Working at Home: How to Stay Productive & Healthy

Press Release
  1. Carve out a dedicated work space. Whether it is a separate room, a separate corner of a room, or a separate corner of a table, identify it as your special place to work. Clear off non-work papers and items and put them somewhere else. Signal to your family that when you’re at that spot, you’re working.
  2. Stick to a schedule. Maintaining your work schedule and routine can help you feel grounded and stay productive. Start working when you usually start working and stop working when you usually stop working. Take breaks and walk, move around, do a down-dog, get some air. Take a lunch break, preferably away from your work space. Even if you normally eat lunch at your desk, it’s better not to do so when you’re working from home. At the end of the work day, shut down your computer and clean up your work space.
  3. Get dressed in the morning. Don’t succumb to the urge to work in pajamas surrounded by fluffy pillows and blankets.
  4. Communicate, communicate and communicate some more. Give and ask for clear deadlines and regularly check in with everyone with whom you’re working. Be sure to be in touch at least once a day, preferably twice, and more often if needed. Don’t let a full day go by during which you haven’t checked in even if you’re cruising along and don’t have any questions or something in particular to convey.
  5. Communicate with your family too. Check in on how things are going and what changes you should make to continue to work at home peacefully. (As I write this, I’m closing my home office door so I can’t hear my husband’s peloton instructor urging him on.) In addition, keep work talk to a minimum with your family – they’re likely dealing with their own work drama and you want to be a respite for each other.
  6. Maintain your usual exercise and eating habits. The best way to use the extra time you’re saving by not having to commute is to take of yourself.
  7. Be gentle with yourself and especially kind to others. We’re all living with uncertainty and degrees of fear. It will take some time to adjust. Finding ways to work at home productively will be a process of trial and error so try to be patient.

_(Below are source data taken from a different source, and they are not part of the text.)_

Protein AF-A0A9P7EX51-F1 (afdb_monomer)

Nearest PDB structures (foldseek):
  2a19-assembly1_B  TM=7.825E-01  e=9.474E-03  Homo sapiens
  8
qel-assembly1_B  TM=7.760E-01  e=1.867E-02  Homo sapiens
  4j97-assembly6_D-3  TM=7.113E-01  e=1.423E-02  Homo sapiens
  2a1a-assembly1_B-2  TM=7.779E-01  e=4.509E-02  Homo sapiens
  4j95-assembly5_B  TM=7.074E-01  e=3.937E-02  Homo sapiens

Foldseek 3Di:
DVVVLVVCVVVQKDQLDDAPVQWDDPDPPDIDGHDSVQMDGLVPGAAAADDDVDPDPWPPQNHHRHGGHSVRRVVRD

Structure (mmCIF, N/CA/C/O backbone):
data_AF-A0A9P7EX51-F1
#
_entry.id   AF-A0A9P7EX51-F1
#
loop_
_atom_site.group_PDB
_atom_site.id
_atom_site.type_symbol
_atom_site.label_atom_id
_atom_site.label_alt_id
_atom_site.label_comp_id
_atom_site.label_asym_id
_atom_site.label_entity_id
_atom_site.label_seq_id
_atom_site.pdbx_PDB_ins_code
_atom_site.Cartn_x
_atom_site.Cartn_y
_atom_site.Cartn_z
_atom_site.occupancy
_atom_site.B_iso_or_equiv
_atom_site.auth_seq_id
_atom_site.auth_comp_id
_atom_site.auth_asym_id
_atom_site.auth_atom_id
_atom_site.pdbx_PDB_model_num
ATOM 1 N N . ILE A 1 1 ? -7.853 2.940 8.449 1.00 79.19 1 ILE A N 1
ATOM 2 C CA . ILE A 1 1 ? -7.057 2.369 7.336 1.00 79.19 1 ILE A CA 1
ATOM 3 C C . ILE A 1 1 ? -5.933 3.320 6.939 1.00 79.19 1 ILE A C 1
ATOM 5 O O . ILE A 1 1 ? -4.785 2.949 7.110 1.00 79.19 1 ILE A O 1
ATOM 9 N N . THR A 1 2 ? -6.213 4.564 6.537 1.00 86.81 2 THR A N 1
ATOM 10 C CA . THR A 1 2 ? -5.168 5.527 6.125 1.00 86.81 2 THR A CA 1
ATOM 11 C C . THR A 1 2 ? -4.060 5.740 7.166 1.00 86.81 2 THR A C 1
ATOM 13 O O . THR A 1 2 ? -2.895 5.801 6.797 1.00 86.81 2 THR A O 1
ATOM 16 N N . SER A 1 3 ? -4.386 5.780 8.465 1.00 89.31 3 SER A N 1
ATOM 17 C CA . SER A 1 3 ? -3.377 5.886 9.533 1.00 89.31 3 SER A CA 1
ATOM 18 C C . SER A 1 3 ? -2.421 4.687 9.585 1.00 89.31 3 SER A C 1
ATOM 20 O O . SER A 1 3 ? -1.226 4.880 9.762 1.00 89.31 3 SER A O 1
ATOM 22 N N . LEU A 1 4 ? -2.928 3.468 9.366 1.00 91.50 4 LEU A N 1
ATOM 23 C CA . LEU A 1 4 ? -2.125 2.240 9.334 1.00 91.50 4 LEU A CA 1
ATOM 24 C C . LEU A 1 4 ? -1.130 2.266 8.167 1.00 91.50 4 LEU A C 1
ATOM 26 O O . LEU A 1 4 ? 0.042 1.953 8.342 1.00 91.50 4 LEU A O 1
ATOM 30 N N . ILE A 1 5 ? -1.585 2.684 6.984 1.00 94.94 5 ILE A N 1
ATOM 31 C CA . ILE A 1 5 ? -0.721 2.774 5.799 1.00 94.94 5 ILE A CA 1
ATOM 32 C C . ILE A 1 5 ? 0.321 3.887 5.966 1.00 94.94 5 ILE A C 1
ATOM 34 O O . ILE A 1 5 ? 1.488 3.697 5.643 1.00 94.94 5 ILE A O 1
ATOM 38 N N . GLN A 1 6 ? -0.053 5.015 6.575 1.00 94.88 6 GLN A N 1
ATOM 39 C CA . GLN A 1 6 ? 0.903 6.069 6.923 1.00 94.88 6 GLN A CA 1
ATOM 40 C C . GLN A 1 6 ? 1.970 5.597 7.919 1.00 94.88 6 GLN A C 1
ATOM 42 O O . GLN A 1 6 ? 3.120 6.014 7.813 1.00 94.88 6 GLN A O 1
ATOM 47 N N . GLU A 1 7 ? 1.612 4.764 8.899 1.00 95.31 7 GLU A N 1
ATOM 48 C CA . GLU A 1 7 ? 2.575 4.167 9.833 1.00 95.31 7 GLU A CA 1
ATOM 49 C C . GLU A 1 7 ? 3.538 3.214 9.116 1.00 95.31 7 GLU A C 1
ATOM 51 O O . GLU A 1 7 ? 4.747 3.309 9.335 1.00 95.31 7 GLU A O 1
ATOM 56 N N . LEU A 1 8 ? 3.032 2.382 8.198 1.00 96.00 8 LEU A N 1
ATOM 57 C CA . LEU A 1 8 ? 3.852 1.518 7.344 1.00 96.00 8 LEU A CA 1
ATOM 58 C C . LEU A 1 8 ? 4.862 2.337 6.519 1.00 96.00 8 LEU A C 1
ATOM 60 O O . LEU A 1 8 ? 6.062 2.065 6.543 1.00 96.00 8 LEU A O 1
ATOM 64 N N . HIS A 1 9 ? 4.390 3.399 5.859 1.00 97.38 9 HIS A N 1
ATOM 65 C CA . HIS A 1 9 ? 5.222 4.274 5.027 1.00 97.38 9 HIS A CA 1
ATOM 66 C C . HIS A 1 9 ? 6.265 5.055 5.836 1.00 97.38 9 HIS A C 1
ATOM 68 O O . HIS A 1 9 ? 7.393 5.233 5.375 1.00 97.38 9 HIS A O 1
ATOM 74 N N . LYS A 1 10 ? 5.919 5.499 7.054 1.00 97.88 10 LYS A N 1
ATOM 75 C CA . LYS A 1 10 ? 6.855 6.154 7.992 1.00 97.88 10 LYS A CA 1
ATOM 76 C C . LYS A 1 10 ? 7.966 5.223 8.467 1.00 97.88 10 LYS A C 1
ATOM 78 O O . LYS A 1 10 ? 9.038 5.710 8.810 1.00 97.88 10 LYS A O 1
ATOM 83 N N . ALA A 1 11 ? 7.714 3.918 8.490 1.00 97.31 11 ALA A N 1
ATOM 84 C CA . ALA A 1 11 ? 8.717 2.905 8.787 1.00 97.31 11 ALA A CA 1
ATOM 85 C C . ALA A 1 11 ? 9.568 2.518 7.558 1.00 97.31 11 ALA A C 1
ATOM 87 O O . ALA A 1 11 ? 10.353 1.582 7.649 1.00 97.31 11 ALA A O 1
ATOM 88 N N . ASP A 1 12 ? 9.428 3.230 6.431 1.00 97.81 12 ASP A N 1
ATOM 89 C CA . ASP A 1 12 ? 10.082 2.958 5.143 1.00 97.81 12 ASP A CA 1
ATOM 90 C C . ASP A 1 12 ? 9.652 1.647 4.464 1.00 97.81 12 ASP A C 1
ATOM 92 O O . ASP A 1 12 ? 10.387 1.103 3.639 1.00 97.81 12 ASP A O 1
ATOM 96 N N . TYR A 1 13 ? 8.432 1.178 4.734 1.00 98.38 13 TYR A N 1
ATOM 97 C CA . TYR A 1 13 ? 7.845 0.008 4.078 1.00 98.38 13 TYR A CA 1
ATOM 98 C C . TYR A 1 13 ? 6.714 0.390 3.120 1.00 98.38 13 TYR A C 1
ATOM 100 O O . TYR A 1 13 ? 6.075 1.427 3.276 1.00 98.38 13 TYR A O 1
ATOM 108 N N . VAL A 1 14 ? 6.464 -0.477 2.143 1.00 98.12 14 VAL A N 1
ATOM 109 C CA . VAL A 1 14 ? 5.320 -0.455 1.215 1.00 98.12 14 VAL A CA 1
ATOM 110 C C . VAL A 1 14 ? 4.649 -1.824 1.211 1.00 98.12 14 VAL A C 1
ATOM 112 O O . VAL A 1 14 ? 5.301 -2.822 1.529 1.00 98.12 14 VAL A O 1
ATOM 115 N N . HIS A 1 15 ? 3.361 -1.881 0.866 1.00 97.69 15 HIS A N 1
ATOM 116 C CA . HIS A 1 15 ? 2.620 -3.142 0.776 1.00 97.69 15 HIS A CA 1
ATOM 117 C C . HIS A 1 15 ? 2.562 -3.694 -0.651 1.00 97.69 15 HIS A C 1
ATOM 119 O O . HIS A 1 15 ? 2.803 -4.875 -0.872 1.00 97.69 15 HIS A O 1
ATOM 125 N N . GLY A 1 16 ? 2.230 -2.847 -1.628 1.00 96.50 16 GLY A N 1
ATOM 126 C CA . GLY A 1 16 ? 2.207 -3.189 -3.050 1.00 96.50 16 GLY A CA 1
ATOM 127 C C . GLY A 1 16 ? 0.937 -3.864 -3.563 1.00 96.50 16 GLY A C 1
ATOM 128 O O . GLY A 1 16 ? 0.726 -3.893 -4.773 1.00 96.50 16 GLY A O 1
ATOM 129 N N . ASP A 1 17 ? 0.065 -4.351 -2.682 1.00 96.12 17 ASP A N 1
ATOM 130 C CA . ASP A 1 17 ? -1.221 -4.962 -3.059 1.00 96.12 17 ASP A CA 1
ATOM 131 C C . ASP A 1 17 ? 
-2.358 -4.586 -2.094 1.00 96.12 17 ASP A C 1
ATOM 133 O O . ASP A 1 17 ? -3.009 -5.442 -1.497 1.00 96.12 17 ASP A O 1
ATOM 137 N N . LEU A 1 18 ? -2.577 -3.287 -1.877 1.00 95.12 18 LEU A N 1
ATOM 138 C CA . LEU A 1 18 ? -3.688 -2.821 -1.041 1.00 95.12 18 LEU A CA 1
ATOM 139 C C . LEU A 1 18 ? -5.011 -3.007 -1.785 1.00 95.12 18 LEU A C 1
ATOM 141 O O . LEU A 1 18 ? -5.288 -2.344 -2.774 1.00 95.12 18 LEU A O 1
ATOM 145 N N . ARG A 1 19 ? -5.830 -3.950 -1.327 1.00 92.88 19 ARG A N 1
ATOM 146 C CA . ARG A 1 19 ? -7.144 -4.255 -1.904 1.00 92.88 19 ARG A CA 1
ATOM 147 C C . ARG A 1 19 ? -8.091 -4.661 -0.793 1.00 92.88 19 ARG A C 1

Here’s a fascinating piece of history that shows how productive one can be while working at home:

Sir Isaac Newton was an English mathematician, physicist, astronomer, theologian, and author widely recognized as one of the most influential scientists of all times. He had obtained his BA degree in August 1665 when his university temporarily closed as a precaution against the Great Plague. Although he had been undistinguished as a Cambridge student, Newton's private studies at his home in Woolsthorpe over the subsequent two years saw the development of his theories on calculus, optics, and the law of gravitation.